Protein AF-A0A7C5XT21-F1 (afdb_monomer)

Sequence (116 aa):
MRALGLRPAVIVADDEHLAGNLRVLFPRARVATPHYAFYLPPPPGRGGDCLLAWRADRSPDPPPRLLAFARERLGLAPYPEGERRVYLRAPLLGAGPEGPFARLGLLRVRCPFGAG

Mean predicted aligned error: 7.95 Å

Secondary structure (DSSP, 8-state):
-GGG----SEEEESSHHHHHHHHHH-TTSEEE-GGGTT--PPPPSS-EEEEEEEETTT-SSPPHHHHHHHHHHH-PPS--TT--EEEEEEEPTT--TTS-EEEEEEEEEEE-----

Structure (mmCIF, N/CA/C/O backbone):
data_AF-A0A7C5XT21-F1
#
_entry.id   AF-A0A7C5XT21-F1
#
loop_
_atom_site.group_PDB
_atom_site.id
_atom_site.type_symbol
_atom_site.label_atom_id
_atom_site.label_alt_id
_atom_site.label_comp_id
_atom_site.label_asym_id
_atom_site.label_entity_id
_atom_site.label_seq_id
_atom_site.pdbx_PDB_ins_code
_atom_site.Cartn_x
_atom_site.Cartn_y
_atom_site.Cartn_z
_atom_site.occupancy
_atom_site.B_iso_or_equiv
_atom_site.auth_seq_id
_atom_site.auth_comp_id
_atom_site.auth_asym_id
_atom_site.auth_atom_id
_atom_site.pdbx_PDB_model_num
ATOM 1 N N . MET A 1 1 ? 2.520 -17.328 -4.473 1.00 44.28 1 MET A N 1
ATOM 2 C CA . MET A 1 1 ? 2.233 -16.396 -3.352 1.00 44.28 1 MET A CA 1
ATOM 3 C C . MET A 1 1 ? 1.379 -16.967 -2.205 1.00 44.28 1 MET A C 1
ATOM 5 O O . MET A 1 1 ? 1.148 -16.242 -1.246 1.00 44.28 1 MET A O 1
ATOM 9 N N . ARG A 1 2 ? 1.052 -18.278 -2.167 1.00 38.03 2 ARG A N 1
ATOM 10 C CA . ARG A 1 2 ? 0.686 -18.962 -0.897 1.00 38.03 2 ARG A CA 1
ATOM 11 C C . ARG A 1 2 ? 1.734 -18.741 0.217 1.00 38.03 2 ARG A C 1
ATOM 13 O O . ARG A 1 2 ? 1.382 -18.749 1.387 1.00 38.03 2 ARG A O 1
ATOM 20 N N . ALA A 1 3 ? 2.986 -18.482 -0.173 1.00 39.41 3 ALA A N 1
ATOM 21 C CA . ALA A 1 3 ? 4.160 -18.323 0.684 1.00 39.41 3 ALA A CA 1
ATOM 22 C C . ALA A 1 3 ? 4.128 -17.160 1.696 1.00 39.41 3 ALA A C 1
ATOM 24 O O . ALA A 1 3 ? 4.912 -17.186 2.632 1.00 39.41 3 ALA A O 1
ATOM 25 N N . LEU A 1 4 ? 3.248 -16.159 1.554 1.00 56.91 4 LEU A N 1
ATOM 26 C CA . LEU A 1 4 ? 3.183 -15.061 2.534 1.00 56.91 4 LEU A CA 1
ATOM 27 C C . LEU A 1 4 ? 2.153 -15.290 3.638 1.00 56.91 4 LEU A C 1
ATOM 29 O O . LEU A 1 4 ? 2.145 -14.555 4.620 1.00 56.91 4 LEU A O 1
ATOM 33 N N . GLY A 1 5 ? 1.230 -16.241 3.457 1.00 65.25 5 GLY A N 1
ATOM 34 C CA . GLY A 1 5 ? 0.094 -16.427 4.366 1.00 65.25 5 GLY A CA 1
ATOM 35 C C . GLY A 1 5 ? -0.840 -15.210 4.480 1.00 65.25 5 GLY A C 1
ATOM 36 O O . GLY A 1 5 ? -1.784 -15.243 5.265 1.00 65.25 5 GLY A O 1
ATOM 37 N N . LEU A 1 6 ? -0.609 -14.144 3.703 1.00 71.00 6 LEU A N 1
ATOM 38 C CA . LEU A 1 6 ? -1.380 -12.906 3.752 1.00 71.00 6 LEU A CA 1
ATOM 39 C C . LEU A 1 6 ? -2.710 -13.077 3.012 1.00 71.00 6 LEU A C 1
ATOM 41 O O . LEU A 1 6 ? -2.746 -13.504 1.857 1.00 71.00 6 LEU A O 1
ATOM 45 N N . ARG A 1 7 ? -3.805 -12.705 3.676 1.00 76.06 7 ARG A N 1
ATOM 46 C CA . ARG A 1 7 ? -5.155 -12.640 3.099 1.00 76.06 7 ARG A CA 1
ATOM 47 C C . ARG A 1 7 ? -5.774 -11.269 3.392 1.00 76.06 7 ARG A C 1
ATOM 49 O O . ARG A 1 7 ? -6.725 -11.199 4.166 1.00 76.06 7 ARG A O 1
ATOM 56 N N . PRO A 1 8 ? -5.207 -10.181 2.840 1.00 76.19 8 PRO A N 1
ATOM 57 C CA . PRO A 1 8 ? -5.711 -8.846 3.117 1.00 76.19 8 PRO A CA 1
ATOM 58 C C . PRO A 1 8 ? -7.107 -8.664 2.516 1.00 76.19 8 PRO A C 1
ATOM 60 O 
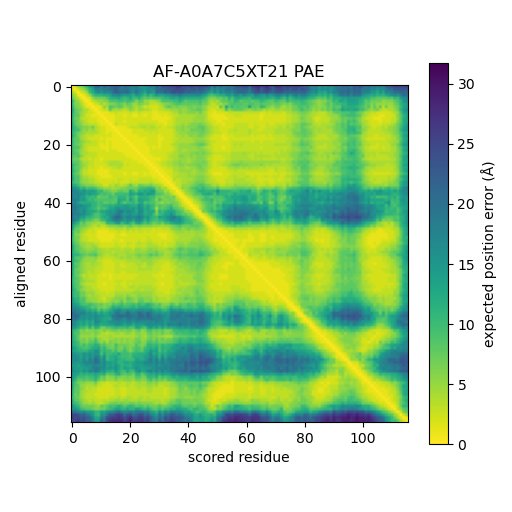O . PRO A 1 8 ? -7.393 -9.149 1.419 1.00 76.19 8 PRO A O 1
ATOM 63 N N . ALA A 1 9 ? -7.963 -7.935 3.226 1.00 77.75 9 ALA A N 1
ATOM 64 C CA . ALA A 1 9 ? -9.249 -7.488 2.701 1.00 77.75 9 ALA A CA 1
ATOM
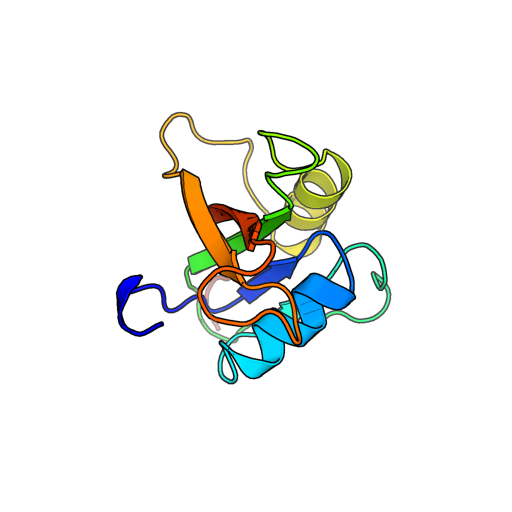 65 C C . ALA A 1 9 ? -9.061 -6.302 1.740 1.00 77.75 9 ALA A C 1
ATOM 67 O O . ALA A 1 9 ? -9.745 -6.205 0.717 1.00 77.75 9 ALA A O 1
ATOM 68 N N . VAL A 1 10 ? -8.100 -5.425 2.052 1.00 85.88 10 VAL A N 1
ATOM 69 C CA . VAL A 1 10 ? -7.768 -4.229 1.271 1.00 85.88 10 VAL A CA 1
ATOM 70 C C . VAL A 1 10 ? -6.254 -4.101 1.124 1.00 85.88 10 VAL A C 1
ATOM 72 O O . VAL A 1 10 ? -5.497 -4.346 2.059 1.00 85.88 10 VAL A O 1
ATOM 75 N N . ILE A 1 11 ? -5.814 -3.695 -0.058 1.00 87.31 11 ILE A N 1
ATOM 76 C CA . ILE A 1 11 ? -4.435 -3.366 -0.383 1.00 87.31 11 ILE A CA 1
ATOM 77 C C . ILE A 1 11 ? -4.413 -1.928 -0.897 1.00 87.31 11 ILE A C 1
ATOM 79 O O . ILE A 1 11 ? -5.173 -1.585 -1.802 1.00 87.31 11 ILE A O 1
ATOM 83 N N . VAL A 1 12 ? -3.535 -1.094 -0.351 1.00 90.00 12 VAL A N 1
ATOM 84 C CA . VAL A 1 12 ? -3.243 0.229 -0.908 1.00 90.00 12 VAL A CA 1
ATOM 85 C C . VAL A 1 12 ? -1.853 0.187 -1.507 1.00 90.00 12 VAL A C 1
ATOM 87 O O . VAL A 1 12 ? -0.878 -0.070 -0.803 1.00 90.00 12 VAL A O 1
ATOM 90 N N . ALA A 1 13 ? -1.775 0.413 -2.810 1.00 91.12 13 ALA A N 1
ATOM 91 C CA . ALA A 1 13 ? -0.531 0.439 -3.555 1.00 91.12 13 ALA A CA 1
ATOM 92 C C . ALA A 1 13 ? -0.116 1.882 -3.849 1.00 91.12 13 ALA A C 1
ATOM 94 O O . ALA A 1 13 ? -0.952 2.712 -4.209 1.00 91.12 13 ALA A O 1
ATOM 95 N N . ASP A 1 14 ? 1.177 2.167 -3.718 1.00 91.62 14 ASP A N 1
ATOM 96 C CA . ASP A 1 14 ? 1.726 3.507 -3.951 1.00 91.62 14 ASP A CA 1
ATOM 97 C C . ASP A 1 14 ? 1.518 4.020 -5.388 1.00 91.62 14 ASP A C 1
ATOM 99 O O . ASP A 1 14 ? 1.322 5.216 -5.582 1.00 91.62 14 ASP A O 1
ATOM 103 N N . ASP A 1 15 ? 1.523 3.124 -6.378 1.00 88.56 15 ASP A N 1
ATOM 104 C CA . ASP A 1 15 ? 1.385 3.453 -7.800 1.00 88.56 15 ASP A CA 1
ATOM 105 C C . ASP A 1 15 ? 0.462 2.473 -8.545 1.00 88.56 15 ASP A C 1
ATOM 107 O O . ASP A 1 15 ? 0.132 1.386 -8.057 1.00 88.56 15 ASP A O 1
ATOM 111 N N . GLU A 1 16 ? 0.035 2.871 -9.739 1.00 83.62 16 GLU A N 1
ATOM 112 C CA . GLU A 1 16 ? -0.921 2.167 -10.588 1.00 83.62 16 GLU A CA 1
ATOM 113 C C . GLU A 1 16 ? -0.400 0.847 -11.159 1.00 83.62 16 GLU A C 1
ATOM 115 O O . GLU A 1 16 ? -1.167 -0.110 -11.287 1.00 83.62 16 GLU A O 1
ATOM 120 N N . HIS A 1 17 ? 0.897 0.753 -11.460 1.00 84.44 17 HIS A N 1
ATOM 121 C CA . HIS A 1 17 ? 1.490 -0.476 -11.980 1.00 84.44 17 HIS A CA 1
ATOM 122 C C . HIS A 1 17 ? 1.543 -1.536 -10.881 1.00 84.44 17 HIS A C 1
ATOM 124 O O . HIS A 1 17 ? 1.172 -2.695 -11.092 1.00 84.44 17 HIS A O 1
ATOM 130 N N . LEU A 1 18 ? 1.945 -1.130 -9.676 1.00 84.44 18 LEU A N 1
--------------------------------
● **Task directions**
Using the data above, restate word for word the lines from its opening line through the line that contains "ATOM 2 C CA", and no more.

● **Result of this exercise**
Protein AF-A0A7C5XT21-F1 (afdb_monomer)

Sequence (116 aa):
MRALGLRPAVIVADDEHLAGNLRVLFPRARVATPHYAFYLPPPPGRGGDCLLAWRADRSPDPPPRLLAFARERLGLAPYPEGERRVYLRAPLLGAGPEGPFARLGLLRVRCPFGAG

Mean predicted aligned error: 7.95 Å

Secondary structure (DSSP, 8-state):
-GGG----SEEEESSHHHHHHHHHH-TTSEEE-GGGTT--PPPPSS-EEEEEEEETTT-SSPPHHHHHHHHHHH-PPS--TT--EEEEEEEPTT--TTS-EEEEEEEEEEE-----

Structure (mmCIF, N/CA/C/O backbone):
data_AF-A0A7C5XT21-F1
#
_entry.id   AF-A0A7C5XT21-F1
#
loop_
_atom_site.group_PDB
_atom_site.id
_atom_site.type_symbol
_atom_site.label_atom_id
_atom_site.label_alt_id
_atom_site.label_comp_id
_atom_site.label_asym_id
_atom_site.label_entity_id
_atom_site.label_seq_id
_atom_site.pdbx_PDB_ins_code
_atom_site.Cartn_x
_atom_site.Cartn_y
_atom_site.Cartn_z
_atom_site.occupancy
_atom_site.B_iso_or_equiv
_atom_site.auth_seq_id
_atom_site.auth_comp_id
_atom_site.auth_asym_id
_atom_site.auth_atom_id
_atom_site.pdbx_PDB_model_num
ATOM 1 N N . MET A 1 1 ? 2.520 -17.328 -4.473 1.00 44.28 1 MET A N 1
ATOM 2 C CA . MET A 1 1 ? 2.233 -16.396 -3.352 1.00 44.28 1 MET A CA 1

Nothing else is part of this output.